* **RECORDS FOR THIS EXERCISE**:

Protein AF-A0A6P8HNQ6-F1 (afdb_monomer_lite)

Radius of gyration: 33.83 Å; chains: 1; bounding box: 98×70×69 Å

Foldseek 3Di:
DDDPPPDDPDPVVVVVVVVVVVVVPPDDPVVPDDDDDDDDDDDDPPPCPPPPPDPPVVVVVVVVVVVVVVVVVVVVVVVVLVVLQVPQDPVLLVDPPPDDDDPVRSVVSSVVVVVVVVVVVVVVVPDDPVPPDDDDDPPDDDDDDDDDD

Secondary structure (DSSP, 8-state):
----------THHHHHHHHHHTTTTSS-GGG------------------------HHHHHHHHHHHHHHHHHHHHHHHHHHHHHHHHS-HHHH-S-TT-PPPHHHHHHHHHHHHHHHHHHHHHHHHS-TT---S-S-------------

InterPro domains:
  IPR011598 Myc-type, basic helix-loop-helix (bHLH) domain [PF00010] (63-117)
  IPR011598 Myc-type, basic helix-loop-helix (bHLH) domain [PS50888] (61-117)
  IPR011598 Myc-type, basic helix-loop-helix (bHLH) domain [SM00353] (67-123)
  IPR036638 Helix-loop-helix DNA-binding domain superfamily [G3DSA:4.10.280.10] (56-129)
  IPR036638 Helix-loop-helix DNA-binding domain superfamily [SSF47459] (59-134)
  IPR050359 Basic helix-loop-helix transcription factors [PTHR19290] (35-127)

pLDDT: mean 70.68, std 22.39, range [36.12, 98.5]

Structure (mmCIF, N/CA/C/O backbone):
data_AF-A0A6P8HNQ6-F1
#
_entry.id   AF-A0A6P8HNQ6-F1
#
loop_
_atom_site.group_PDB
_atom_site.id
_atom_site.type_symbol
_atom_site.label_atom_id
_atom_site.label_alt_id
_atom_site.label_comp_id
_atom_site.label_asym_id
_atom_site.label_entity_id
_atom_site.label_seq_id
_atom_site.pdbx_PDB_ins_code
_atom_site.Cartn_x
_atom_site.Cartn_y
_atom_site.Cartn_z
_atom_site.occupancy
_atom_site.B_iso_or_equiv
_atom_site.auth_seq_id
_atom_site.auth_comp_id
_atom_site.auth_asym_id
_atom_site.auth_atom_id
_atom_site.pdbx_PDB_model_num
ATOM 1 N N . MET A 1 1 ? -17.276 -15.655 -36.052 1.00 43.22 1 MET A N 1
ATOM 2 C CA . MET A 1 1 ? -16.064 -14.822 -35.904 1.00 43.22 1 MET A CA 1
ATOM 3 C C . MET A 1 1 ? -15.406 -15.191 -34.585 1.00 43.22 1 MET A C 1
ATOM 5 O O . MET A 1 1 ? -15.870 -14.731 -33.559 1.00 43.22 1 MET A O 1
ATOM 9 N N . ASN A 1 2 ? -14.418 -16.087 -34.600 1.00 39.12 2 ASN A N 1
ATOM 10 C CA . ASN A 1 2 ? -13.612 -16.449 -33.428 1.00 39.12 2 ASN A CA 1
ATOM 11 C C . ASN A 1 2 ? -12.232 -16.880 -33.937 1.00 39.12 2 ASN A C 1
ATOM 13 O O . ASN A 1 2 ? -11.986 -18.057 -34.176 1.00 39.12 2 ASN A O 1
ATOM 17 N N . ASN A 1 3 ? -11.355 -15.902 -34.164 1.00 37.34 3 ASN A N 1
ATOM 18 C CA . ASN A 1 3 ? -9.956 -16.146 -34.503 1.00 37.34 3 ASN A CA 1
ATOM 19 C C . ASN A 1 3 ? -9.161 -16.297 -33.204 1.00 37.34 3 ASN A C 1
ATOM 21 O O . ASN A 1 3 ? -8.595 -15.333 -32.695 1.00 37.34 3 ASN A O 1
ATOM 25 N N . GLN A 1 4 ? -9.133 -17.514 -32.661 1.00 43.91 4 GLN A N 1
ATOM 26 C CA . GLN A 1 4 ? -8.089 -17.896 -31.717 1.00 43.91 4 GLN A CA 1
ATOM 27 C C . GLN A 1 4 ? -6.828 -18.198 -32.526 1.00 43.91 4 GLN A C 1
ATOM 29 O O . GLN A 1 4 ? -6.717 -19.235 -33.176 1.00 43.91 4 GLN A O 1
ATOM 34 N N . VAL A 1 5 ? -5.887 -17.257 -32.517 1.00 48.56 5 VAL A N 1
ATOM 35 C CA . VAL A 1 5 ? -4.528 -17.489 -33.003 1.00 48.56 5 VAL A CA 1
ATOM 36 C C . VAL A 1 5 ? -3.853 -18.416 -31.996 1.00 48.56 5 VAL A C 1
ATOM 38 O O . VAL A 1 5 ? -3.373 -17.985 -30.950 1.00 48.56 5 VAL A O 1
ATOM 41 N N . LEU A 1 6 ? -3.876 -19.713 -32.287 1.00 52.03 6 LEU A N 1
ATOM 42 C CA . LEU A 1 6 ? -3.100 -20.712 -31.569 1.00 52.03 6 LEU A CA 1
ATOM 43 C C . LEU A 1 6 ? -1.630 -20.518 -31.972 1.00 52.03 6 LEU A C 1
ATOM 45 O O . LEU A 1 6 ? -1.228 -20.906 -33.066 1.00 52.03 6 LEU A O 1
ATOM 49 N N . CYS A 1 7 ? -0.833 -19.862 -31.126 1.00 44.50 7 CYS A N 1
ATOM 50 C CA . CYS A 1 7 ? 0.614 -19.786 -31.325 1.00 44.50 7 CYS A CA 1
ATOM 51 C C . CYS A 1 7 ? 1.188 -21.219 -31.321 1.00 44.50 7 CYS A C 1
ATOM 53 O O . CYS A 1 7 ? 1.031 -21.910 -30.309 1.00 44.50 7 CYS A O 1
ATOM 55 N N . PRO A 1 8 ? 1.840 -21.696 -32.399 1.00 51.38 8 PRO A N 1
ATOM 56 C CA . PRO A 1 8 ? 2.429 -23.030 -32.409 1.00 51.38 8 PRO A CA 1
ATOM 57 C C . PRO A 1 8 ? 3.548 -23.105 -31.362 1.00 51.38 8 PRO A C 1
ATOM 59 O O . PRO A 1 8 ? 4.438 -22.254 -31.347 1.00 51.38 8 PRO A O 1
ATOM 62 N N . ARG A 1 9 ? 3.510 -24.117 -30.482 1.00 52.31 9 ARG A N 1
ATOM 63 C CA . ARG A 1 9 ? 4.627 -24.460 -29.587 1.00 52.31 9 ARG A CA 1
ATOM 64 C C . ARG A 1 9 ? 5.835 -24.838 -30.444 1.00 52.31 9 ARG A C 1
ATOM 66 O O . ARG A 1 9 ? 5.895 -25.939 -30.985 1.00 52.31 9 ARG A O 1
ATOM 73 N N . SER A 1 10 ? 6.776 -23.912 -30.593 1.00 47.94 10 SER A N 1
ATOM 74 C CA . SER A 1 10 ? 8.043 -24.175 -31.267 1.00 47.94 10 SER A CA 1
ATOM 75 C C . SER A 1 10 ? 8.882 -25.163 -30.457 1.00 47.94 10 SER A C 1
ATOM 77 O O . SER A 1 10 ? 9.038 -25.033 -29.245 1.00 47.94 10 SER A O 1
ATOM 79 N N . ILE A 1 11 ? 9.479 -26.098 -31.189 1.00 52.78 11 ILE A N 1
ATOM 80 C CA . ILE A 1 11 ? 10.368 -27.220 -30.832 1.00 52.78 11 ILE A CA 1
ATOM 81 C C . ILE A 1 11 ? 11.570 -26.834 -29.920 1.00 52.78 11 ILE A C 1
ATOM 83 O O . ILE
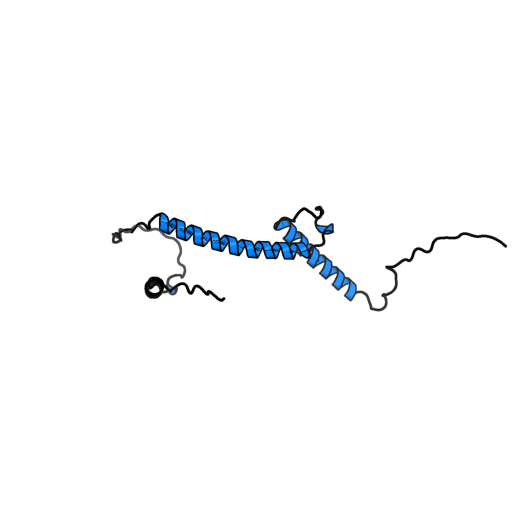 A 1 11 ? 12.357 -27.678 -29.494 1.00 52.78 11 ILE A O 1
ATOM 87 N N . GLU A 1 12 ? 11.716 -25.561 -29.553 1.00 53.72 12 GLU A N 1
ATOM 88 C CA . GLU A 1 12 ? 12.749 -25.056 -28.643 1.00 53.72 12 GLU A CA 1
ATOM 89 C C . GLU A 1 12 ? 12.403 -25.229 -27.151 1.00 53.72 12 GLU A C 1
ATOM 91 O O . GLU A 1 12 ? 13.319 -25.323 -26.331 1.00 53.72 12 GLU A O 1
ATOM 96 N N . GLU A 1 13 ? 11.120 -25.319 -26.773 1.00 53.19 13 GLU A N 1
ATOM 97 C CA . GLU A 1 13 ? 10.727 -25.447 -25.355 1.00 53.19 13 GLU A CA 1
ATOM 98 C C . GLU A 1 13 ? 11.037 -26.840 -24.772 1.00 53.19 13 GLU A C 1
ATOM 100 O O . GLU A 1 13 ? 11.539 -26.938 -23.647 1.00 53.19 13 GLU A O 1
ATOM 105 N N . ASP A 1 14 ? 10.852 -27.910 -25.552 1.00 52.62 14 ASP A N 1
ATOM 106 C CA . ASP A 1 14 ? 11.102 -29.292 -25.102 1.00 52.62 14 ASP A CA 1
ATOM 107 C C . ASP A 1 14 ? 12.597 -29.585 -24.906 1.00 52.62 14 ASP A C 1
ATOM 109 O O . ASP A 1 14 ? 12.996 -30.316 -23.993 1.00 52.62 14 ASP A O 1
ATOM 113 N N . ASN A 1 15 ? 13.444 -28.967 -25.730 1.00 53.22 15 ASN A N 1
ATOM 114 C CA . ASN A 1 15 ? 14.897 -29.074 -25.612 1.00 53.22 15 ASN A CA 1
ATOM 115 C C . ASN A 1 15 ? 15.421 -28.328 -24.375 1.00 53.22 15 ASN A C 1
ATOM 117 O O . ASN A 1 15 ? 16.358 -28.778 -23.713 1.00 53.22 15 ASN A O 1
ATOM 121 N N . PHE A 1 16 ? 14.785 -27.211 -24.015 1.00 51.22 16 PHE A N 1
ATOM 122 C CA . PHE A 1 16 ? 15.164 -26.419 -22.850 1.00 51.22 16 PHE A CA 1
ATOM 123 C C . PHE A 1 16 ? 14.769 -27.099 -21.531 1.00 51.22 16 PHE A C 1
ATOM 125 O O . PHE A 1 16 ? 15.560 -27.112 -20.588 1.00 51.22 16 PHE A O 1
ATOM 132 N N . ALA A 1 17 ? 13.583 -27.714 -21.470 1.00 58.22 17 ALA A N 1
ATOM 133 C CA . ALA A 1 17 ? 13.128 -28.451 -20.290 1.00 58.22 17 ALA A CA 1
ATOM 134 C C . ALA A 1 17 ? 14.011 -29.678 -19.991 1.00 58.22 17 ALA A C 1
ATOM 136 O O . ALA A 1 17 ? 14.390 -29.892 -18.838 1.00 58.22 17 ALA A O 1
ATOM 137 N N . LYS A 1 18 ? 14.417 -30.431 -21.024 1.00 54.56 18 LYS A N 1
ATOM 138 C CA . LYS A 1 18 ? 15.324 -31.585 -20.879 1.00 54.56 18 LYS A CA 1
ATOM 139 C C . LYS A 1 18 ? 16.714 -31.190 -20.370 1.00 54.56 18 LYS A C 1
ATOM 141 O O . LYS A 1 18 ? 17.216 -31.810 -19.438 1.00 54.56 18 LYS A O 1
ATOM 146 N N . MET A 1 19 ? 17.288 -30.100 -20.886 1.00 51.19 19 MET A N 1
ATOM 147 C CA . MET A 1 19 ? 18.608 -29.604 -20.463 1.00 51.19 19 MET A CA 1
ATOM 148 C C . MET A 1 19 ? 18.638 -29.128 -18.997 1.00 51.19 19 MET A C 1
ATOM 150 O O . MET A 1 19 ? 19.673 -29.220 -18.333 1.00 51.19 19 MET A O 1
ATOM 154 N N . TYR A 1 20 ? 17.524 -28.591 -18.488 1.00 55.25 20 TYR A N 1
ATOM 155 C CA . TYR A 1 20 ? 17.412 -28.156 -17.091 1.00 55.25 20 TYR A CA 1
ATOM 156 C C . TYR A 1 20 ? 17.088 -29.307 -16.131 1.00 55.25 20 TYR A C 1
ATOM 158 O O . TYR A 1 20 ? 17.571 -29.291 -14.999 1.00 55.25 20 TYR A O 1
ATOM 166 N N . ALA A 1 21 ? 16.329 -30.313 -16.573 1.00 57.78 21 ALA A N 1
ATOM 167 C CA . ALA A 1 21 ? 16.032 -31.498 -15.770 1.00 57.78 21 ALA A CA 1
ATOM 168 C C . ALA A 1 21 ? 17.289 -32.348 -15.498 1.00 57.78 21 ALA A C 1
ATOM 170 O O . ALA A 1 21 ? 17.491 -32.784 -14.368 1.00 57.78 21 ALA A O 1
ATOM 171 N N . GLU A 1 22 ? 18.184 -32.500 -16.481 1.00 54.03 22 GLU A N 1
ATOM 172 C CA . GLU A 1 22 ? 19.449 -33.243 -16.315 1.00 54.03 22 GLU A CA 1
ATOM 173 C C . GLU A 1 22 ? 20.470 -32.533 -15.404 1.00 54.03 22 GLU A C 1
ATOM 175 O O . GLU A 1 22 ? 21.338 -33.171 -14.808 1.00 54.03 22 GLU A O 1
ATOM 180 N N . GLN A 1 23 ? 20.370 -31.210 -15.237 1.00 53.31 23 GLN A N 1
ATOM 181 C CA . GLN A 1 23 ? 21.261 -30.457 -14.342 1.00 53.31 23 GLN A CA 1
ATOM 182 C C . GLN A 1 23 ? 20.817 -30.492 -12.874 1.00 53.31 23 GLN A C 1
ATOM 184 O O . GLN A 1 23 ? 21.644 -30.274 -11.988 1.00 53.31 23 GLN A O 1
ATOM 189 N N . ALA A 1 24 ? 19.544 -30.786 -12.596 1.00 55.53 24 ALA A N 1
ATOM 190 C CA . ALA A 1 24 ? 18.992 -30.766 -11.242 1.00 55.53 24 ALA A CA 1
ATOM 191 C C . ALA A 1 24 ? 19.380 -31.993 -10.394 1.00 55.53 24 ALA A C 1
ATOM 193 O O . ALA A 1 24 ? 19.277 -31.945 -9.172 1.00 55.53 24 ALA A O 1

* **WHAT IS REQUIRED**:
Every line above from the line with "ATOM 17 N N" to the line with "ATOM 73 N N" is wanted, ends included; write them out exactly and add no other line.

* **OUTPUT FOR THIS EXERCISE**:
ATOM 17 N N . ASN A 1 3 ? -11.355 -15.902 -34.164 1.00 37.34 3 ASN A N 1
ATOM 18 C CA . ASN A 1 3 ? -9.956 -16.146 -34.503 1.00 37.34 3 ASN A CA 1
ATOM 19 C C . ASN A 1 3 ? -9.161 -16.297 -33.204 1.00 37.34 3 ASN A C 1
ATOM 21 O O . ASN A 1 3 ? -8.595 -15.333 -32.695 1.00 37.34 3 ASN A O 1
ATOM 25 N N . GLN A 1 4 ? -9.133 -17.514 -32.661 1.00 43.91 4 GLN A N 1
ATOM 26 C CA . GLN A 1 4 ? -8.089 -17.896 -31.717 1.00 43.91 4 GLN A CA 1
ATOM 27 C C . GLN A 1 4 ? -6.828 -18.198 -32.526 1.00 43.91 4 GLN A C 1
ATOM 29 O O . GLN A 1 4 ? -6.717 -19.235 -33.176 1.00 43.91 4 GLN A O 1
ATOM 34 N N . VAL A 1 5 ? -5.887 -17.257 -32.517 1.00 48.56 5 VAL A N 1
ATOM 35 C CA . VAL A 1 5 ? -4.528 -17.489 -33.003 1.00 48.56 5 VAL A CA 1
ATOM 36 C C . VAL A 1 5 ? -3.853 -18.416 -31.996 1.00 48.56 5 VAL A C 1
ATOM 38 O O . VAL A 1 5 ? -3.373 -17.985 -30.950 1.00 48.56 5 VAL A O 1
ATOM 41 N N . LEU A 1 6 ? -3.876 -19.713 -32.287 1.00 52.03 6 LEU A N 1
ATOM 42 C CA . LEU A 1 6 ? -3.100 -20.712 -31.569 1.00 52.03 6 LEU A CA 1
ATOM 43 C C . LEU A 1 6 ? -1.630 -20.518 -31.972 1.00 52.03 6 LEU A C 1
ATOM 45 O O . LEU A 1 6 ? -1.228 -20.906 -33.066 1.00 52.03 6 LEU A O 1
ATOM 49 N N . CYS A 1 7 ? -0.833 -19.862 -31.126 1.00 44.50 7 CYS A N 1
ATOM 50 C CA . CYS A 1 7 ? 0.614 -19.786 -31.325 1.00 44.50 7 CYS A CA 1
ATOM 51 C C . CYS A 1 7 ? 1.188 -21.219 -31.321 1.00 44.50 7 CYS A C 1
ATOM 53 O O . CYS A 1 7 ? 1.031 -21.910 -30.309 1.00 44.50 7 CYS A O 1
ATOM 55 N N . PRO A 1 8 ? 1.840 -21.696 -32.399 1.00 51.38 8 PRO A N 1
ATOM 56 C CA . PRO A 1 8 ? 2.429 -23.030 -32.409 1.00 51.38 8 PRO A CA 1
ATOM 57 C C . PRO A 1 8 ? 3.548 -23.105 -31.362 1.00 51.38 8 PRO A C 1
ATOM 59 O O . PRO A 1 8 ? 4.438 -22.254 -31.347 1.00 51.38 8 PRO A O 1
ATOM 62 N N . ARG A 1 9 ? 3.510 -24.117 -30.482 1.00 52.31 9 ARG A N 1
ATOM 63 C CA . ARG A 1 9 ? 4.627 -24.460 -29.587 1.00 52.31 9 ARG A CA 1
ATOM 64 C C . ARG A 1 9 ? 5.835 -24.838 -30.444 1.00 52.31 9 ARG A C 1
ATOM 66 O O . ARG A 1 9 ? 5.895 -25.939 -30.985 1.00 52.31 9 ARG A O 1
ATOM 73 N N . SER A 1 10 ? 6.776 -23.912 -30.593 1.00 47.94 10 SER A N 1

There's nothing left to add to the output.